The move comes amid open disapproval from the IAB about the company's ad-delivery software. IAB Chief Executive Robin Webster said the group's board of directors is demanding that Gator stop its practice of selling ads designed to intentionally block those sold on its members' Web sites. Webster also said that the IAB is considering pressing the issue with the Federal Trade Commission.

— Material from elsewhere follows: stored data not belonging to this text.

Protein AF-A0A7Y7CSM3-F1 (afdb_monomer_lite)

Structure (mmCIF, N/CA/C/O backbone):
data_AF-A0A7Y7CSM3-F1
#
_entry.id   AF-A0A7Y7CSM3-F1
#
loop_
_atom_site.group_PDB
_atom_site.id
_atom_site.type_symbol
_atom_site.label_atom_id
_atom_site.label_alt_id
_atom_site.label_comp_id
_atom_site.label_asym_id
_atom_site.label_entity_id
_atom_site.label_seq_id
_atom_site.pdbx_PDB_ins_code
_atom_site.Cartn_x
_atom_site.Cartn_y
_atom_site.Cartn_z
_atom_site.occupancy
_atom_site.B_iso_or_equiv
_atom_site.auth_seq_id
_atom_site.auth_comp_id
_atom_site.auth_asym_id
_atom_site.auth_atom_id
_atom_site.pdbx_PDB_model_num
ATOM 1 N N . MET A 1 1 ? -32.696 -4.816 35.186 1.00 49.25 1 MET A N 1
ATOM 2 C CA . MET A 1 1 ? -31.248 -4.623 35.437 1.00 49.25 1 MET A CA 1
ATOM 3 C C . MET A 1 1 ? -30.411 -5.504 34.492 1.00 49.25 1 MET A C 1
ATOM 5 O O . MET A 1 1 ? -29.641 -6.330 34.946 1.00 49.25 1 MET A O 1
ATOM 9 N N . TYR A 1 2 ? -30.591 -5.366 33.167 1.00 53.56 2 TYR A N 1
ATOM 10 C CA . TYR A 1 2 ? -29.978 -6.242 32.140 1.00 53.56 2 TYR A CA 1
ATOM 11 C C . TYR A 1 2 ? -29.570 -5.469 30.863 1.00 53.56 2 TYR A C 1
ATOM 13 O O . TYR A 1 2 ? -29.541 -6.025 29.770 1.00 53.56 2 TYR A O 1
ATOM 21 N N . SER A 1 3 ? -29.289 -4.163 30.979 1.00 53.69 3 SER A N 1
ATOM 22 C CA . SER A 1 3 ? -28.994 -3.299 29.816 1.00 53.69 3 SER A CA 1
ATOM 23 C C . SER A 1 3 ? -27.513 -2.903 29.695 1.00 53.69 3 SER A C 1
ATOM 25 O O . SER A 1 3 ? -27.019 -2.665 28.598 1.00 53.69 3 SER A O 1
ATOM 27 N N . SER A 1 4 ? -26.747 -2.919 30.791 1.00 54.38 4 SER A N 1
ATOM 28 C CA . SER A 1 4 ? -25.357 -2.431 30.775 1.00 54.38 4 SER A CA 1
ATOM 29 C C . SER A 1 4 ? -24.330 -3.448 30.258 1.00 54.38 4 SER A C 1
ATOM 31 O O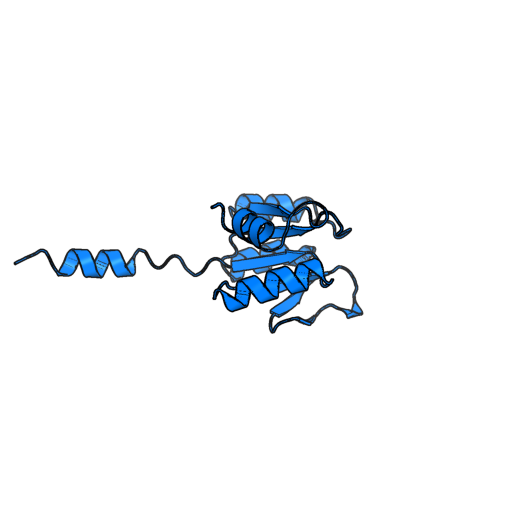 . SER A 1 4 ? -23.284 -3.042 29.760 1.00 54.38 4 SER A O 1
ATOM 33 N N . LEU A 1 5 ? -24.622 -4.757 30.307 1.00 56.56 5 LEU A N 1
ATOM 34 C CA . LEU A 1 5 ? -23.702 -5.793 29.806 1.00 56.56 5 LEU A CA 1
ATOM 35 C C . LEU A 1 5 ? -23.692 -5.905 28.274 1.00 56.56 5 LEU A C 1
ATOM 37 O O . LEU A 1 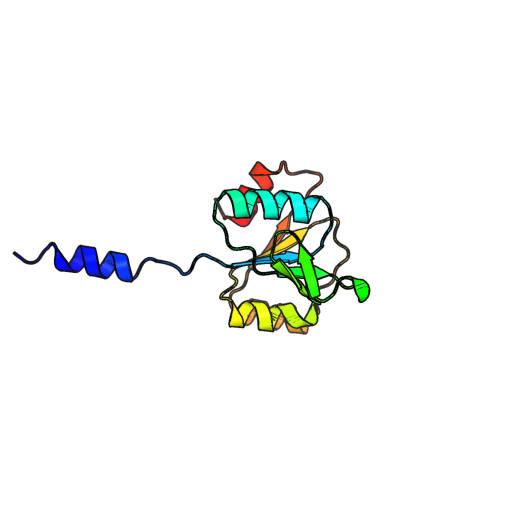5 ? -22.636 -6.132 27.688 1.00 56.56 5 LEU A O 1
ATOM 41 N N . LYS A 1 6 ? -24.840 -5.713 27.607 1.00 51.53 6 LYS A N 1
ATOM 42 C CA . LYS A 1 6 ? -24.930 -5.818 26.139 1.00 51.53 6 LYS A CA 1
ATOM 43 C C . LYS A 1 6 ? -24.146 -4.705 25.438 1.00 51.53 6 LYS A C 1
ATOM 45 O O . LYS A 1 6 ? -23.466 -4.972 24.454 1.00 51.53 6 LYS A O 1
ATOM 50 N N . ASN A 1 7 ? -24.152 -3.492 25.994 1.00 51.25 7 ASN A N 1
ATOM 51 C CA . ASN A 1 7 ? -23.405 -2.362 25.435 1.00 51.25 7 ASN A CA 1
ATOM 52 C C . ASN A 1 7 ? -21.884 -2.486 25.631 1.00 51.25 7 ASN A C 1
ATOM 54 O O . ASN A 1 7 ? -21.125 -1.949 24.829 1.00 51.25 7 ASN A O 1
ATOM 58 N N . TRP A 1 8 ? -21.427 -3.212 26.656 1.00 56.34 8 TRP A N 1
ATOM 59 C CA . TRP A 1 8 ? -20.004 -3.519 26.839 1.00 56.34 8 TRP A CA 1
ATOM 60 C C . TRP A 1 8 ? -19.531 -4.637 25.895 1.00 56.34 8 TRP A C 1
ATOM 62 O O . TRP A 1 8 ? -18.472 -4.510 25.285 1.00 56.34 8 TRP A O 1
ATOM 72 N N . LEU A 1 9 ? -20.354 -5.669 25.669 1.00 53.69 9 LEU A N 1
ATOM 73 C CA . LEU A 1 9 ? -20.060 -6.737 24.702 1.00 53.69 9 LEU A CA 1
ATOM 74 C C . LEU A 1 9 ? -20.058 -6.249 23.243 1.00 53.69 9 LEU A C 1
ATOM 76 O O . LEU A 1 9 ? -19.201 -6.657 22.467 1.00 53.69 9 LEU A O 1
ATOM 80 N N . LEU A 1 10 ? -20.951 -5.328 22.867 1.00 52.50 10 LEU A N 1
ATOM 81 C CA . LEU A 1 10 ? -20.952 -4.736 21.520 1.00 52.50 10 LEU A CA 1
ATOM 82 C C . LEU A 1 10 ? -19.738 -3.827 21.264 1.00 52.50 10 LEU A C 1
ATOM 84 O O . LEU A 1 10 ? -19.275 -3.743 20.129 1.00 52.50 10 LEU A O 1
ATOM 88 N N . ARG A 1 11 ? -19.177 -3.205 22.313 1.00 51.44 11 ARG A N 1
ATOM 89 C CA . ARG A 1 11 ? -17.922 -2.436 22.231 1.00 51.44 11 ARG A CA 1
ATOM 90 C C . ARG A 1 11 ? -16.694 -3.321 22.001 1.00 51.44 11 ARG A C 1
ATOM 92 O O . ARG A 1 11 ? -15.738 -2.856 21.398 1.00 51.44 11 ARG A O 1
ATOM 99 N N . LEU A 1 12 ? -16.733 -4.585 22.425 1.00 53.44 12 LEU A N 1
ATOM 100 C CA . LEU A 1 12 ? -15.667 -5.564 22.172 1.00 53.44 12 LEU A CA 1
ATOM 101 C C . LEU A 1 12 ? -15.738 -6.187 20.768 1.00 53.44 12 LEU A C 1
ATOM 103 O O . LEU A 1 12 ? -14.724 -6.654 20.265 1.00 53.44 12 LEU A O 1
ATOM 107 N N . ILE A 1 13 ? -16.905 -6.159 20.115 1.00 52.66 13 ILE A N 1
ATOM 108 C CA . ILE A 1 13 ? -17.116 -6.762 18.785 1.00 52.66 13 ILE A CA 1
ATOM 109 C C . ILE A 1 13 ? -16.898 -5.744 17.641 1.00 52.66 13 ILE A C 1
ATOM 111 O O . ILE A 1 13 ? -16.758 -6.137 16.489 1.00 52.66 13 ILE A O 1
ATOM 115 N N . HIS A 1 14 ? -16.819 -4.439 17.937 1.00 44.34 14 HIS A N 1
ATOM 116 C CA . HIS A 1 14 ? -16.694 -3.371 16.926 1.00 44.34 14 HIS A CA 1
ATOM 117 C C . HIS A 1 14 ? -15.352 -2.637 16.884 1.00 44.34 14 HIS A C 1
ATOM 119 O O . HIS A 1 14 ? -15.203 -1.687 16.113 1.00 44.34 14 HIS A O 1
ATOM 125 N N . SER A 1 15 ? -14.341 -3.097 17.617 1.00 43.09 15 SER A N 1
ATOM 126 C CA . SER A 1 15 ? -12.966 -2.731 17.286 1.00 43.09 15 SER A CA 1
ATOM 127 C C . SER A 1 15 ? -12.579 -3.508 16.032 1.00 43.09 15 SER A C 1
ATOM 129 O O . SER A 1 15 ? -11.937 -4.553 16.130 1.00 43.09 15 SER A O 1
ATOM 131 N N . ARG A 1 16 ? -13.003 -3.041 14.845 1.00 49.12 16 ARG A N 1
ATOM 132 C CA . ARG A 1 16 ? -12.362 -3.492 13.604 1.00 49.12 16 ARG A CA 1
ATOM 133 C C . ARG A 1 16 ? -10.856 -3.352 13.849 1.00 49.12 16 ARG A C 1
ATOM 135 O O . ARG A 1 16 ? -10.450 -2.271 14.294 1.00 49.12 16 ARG A O 1
ATOM 142 N N . PRO A 1 17 ? -10.038 -4.406 13.667 1.00 54.34 17 PRO A N 1
ATOM 143 C CA . PRO A 1 17 ? -8.593 -4.224 13.703 1.00 54.34 17 PRO A CA 1
ATOM 144 C C . PRO A 1 17 ? -8.292 -3.039 12.791 1.00 54.34 17 PRO A C 1
ATOM 146 O O . PRO A 1 17 ? -8.862 -2.976 11.701 1.00 54.34 17 PRO A O 1
ATOM 149 N N . SER A 1 18 ? -7.512 -2.060 13.270 1.00 64.94 18 SER A N 1
ATOM 150 C CA . SER A 1 18 ? -7.254 -0.858 12.476 1.00 64.94 18 SER A CA 1
ATOM 151 C C . SER A 1 18 ? -6.803 -1.304 11.093 1.00 64.94 18 SER A C 1
ATOM 153 O O . SER A 1 18 ? -5.912 -2.149 10.975 1.00 64.94 18 SER A O 1
ATOM 155 N N . GLU A 1 19 ? -7.521 -0.858 10.072 1.00 83.12 19 GLU A N 1
ATOM 156 C CA . GLU A 1 19 ? -7.301 -1.325 8.714 1.00 83.12 19 GLU A CA 1
ATOM 157 C C . GLU A 1 19 ? -5.843 -1.051 8.322 1.00 83.12 19 GLU A C 1
ATOM 159 O O . GLU A 1 19 ? -5.311 0.036 8.571 1.00 83.12 19 GLU A O 1
ATOM 164 N N . GLY A 1 20 ? -5.159 -2.087 7.831 1.00 93.75 20 GLY A N 1
ATOM 165 C CA . GLY A 1 20 ? -3.788 -1.974 7.353 1.00 93.75 20 GLY A CA 1
ATOM 166 C C . GLY A 1 20 ? -3.767 -1.481 5.911 1.00 93.75 20 GLY A C 1
ATOM 167 O O . GLY A 1 20 ? -4.576 -1.924 5.097 1.00 93.75 20 GLY A O 1
ATOM 168 N N . PHE A 1 21 ? -2.810 -0.618 5.589 1.00 97.50 21 PHE A N 1
ATOM 169 C CA . PHE A 1 21 ? -2.621 -0.081 4.244 1.00 97.50 21 PHE A CA 1
ATOM 170 C C . PHE A 1 21 ? -1.220 -0.405 3.736 1.00 97.50 21 PHE A C 1
ATOM 172 O O . PHE A 1 21 ? -0.245 -0.284 4.481 1.00 97.50 21 PHE A O 1
ATOM 179 N N . ILE A 1 22 ? -1.115 -0.787 2.467 1.00 98.25 22 ILE A N 1
ATOM 180 C CA . ILE A 1 22 ? 0.161 -0.906 1.754 1.00 98.25 22 ILE A CA 1
ATOM 181 C C . ILE A 1 22 ? 0.171 0.111 0.615 1.00 98.25 22 ILE A C 1
ATOM 183 O O . ILE A 1 22 ? -0.841 0.273 -0.065 1.00 98.25 22 ILE A O 1
ATOM 187 N N . LEU A 1 23 ? 1.298 0.784 0.398 1.00 98.00 23 LEU A N 1
ATOM 188 C CA . LEU A 1 23 ? 1.472 1.757 -0.682 1.00 98.00 23 LEU A CA 1
ATOM 189 C C . LEU A 1 23 ? 2.456 1.225 -1.729 1.00 98.00 23 LEU A C 1
ATOM 191 O O . LEU A 1 23 ? 3.497 0.684 -1.367 1.00 98.00 23 LEU A O 1
ATOM 195 N N . LEU A 1 24 ? 2.138 1.382 -3.016 1.00 97.50 24 LEU A N 1
ATOM 196 C CA . LEU A 1 24 ? 3.047 1.054 -4.118 1.00 97.50 24 LEU A CA 1
ATOM 197 C C . LEU A 1 24 ? 3.871 2.277 -4.518 1.00 97.50 24 LEU A C 1
ATOM 199 O O . LEU A 1 24 ? 3.324 3.245 -5.042 1.00 97.50 24 LEU A O 1
ATOM 203 N N . GLY A 1 25 ? 5.179 2.201 -4.323 1.00 96.06 25 GLY A N 1
ATOM 204 C CA . GLY A 1 25 ? 6.136 3.274 -4.560 1.00 96.06 25 GLY A CA 1
ATOM 205 C C . GLY A 1 25 ? 6.685 3.856 -3.264 1.00 96.06 25 GLY A C 1
ATOM 206 O O . GLY A 1 25 ? 6.074 3.741 -2.201 1.00 96.06 25 GLY A O 1
ATOM 207 N N . ILE A 1 26 ? 7.850 4.490 -3.384 1.00 95.75 26 ILE A N 1
ATOM 208 C CA . ILE A 1 26 ? 8.562 5.189 -2.300 1.00 95.75 26 ILE A CA 1
ATOM 209 C C . ILE A 1 26 ? 8.875 6.656 -2.653 1.00 95.75 26 ILE A C 1
ATOM 211 O O . ILE A 1 26 ? 9.750 7.295 -2.070 1.00 95.75 26 ILE A O 1
ATOM 215 N N . ASP A 1 27 ? 8.188 7.179 -3.664 1.00 94.19 27 ASP A N 1
ATOM 216 C CA . ASP A 1 27 ? 8.319 8.540 -4.168 1.00 94.19 27 ASP A CA 1
ATOM 217 C C . ASP A 1 27 ? 7.543 9.574 -3.323 1.00 94.19 27 ASP A C 1
ATOM 219 O O . ASP A 1 27 ? 6.979 9.292 -2.263 1.00 94.19 27 ASP A O 1
ATOM 223 N N . TYR A 1 28 ? 7.521 10.827 -3.780 1.00 93.94 28 TYR A N 1
ATOM 224 C CA . TYR A 1 28 ? 6.885 11.908 -3.027 1.00 93.94 28 TYR A CA 1
ATOM 225 C C . TYR A 1 28 ? 5.369 11.712 -2.801 1.00 93.94 28 TYR A C 1
ATOM 227 O O . TYR A 1 28 ? 4.938 11.877 -1.658 1.00 93.94 28 TYR A O 1
ATOM 235 N N . PRO A 1 29 ? 4.540 11.354 -3.804 1.00 94.25 29 PRO A N 1
ATOM 236 C CA . PRO A 1 29 ? 3.116 11.105 -3.575 1.00 94.25 29 PRO A CA 1
ATOM 237 C C . PRO A 1 29 ? 2.827 10.010 -2.545 1.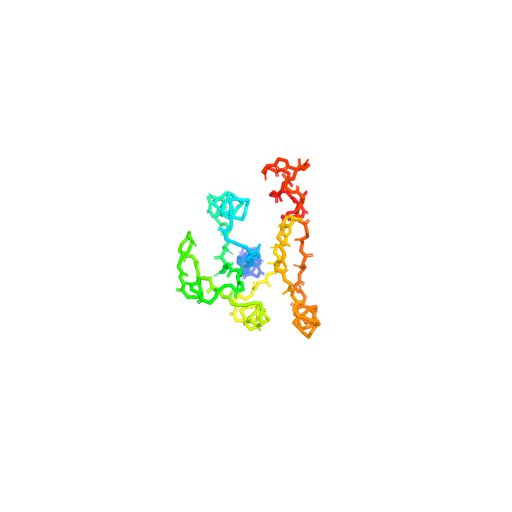00 94.25 29 PRO A C 1
ATOM 239 O O . PRO A 1 29 ? 2.006 10.219 -1.647 1.00 94.25 29 PRO A O 1
ATOM 242 N N . SER A 1 30 ? 3.530 8.877 -2.627 1.00 95.38 30 SER A N 1
ATOM 243 C CA . SER A 1 30 ? 3.395 7.791 -1.650 1.00 95.38 30 SER A CA 1
ATOM 244 C C . SER A 1 30 ? 3.830 8.231 -0.249 1.00 95.38 30 SER A C 1
ATOM 246 O O . SER A 1 30 ? 3.109 7.983 0.721 1.00 95.38 30 SER A O 1
ATOM 248 N N . HIS A 1 31 ? 4.928 8.984 -0.134 1.00 96.19 31 HIS A N 1
ATOM 249 C CA . HIS A 1 31 ? 5.360 9.583 1.129 1.00 96.19 31 HIS A CA 1
ATOM 250 C C . HIS A 1 31 ? 4.323 10.543 1.723 1.00 96.19 31 HIS A C 1
ATOM 252 O O . HIS A 1 31 ? 3.986 10.451 2.905 1.00 96.19 31 HIS A O 1
ATOM 258 N N . ALA A 1 32 ? 3.829 11.489 0.922 1.00 96.00 32 ALA A N 1
ATOM 259 C CA . ALA A 1 32 ? 2.908 12.526 1.369 1.00 96.00 32 ALA A CA 1
ATOM 260 C C . ALA A 1 32 ? 1.593 11.920 1.877 1.00 96.00 32 ALA A C 1
ATOM 262 O O . ALA A 1 32 ? 1.130 12.275 2.965 1.00 96.00 32 ALA A O 1
ATOM 263 N N . LEU A 1 33 ? 1.032 10.960 1.133 1.00 96.62 33 LEU A N 1
ATOM 264 C CA . LEU A 1 33 ? -0.185 10.267 1.539 1.00 96.62 33 LEU A CA 1
ATOM 265 C C . LEU A 1 33 ? 0.039 9.426 2.797 1.00 96.62 33 LEU A C 1
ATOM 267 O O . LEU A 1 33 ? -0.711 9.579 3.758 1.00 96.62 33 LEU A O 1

As the banner battle rages, the online classified ad attack intensifies. Newspaper publishers Tribune and Knight Ridder bought HeadHunter.net in an effort to battle their main rival for classified ads. But analysts say it's probably too late to stop the attrition of help-wanted ad revenues to the publishers' Internet rival, TMP Worldwide, the owner of Monster.com.

Also of note
Web darling Google has some fresh competition: a pair of start-ups aiming to improve on its immensely popular recipe for serving fast, relevant search results untainted by pay-for-placement listings...Despite a wide technology downturn, Internet subscriber figures continue to grow in the United States where a majority of homes have at least dial-up access and nearly one in four online households use a broadband connection...Gateway will lay off up to 4,600 workers worldwide, pull out of several Asian markets and post a third-quarter loss...Sony is dropping its eVilla Internet appliance less than two months after it started shipping.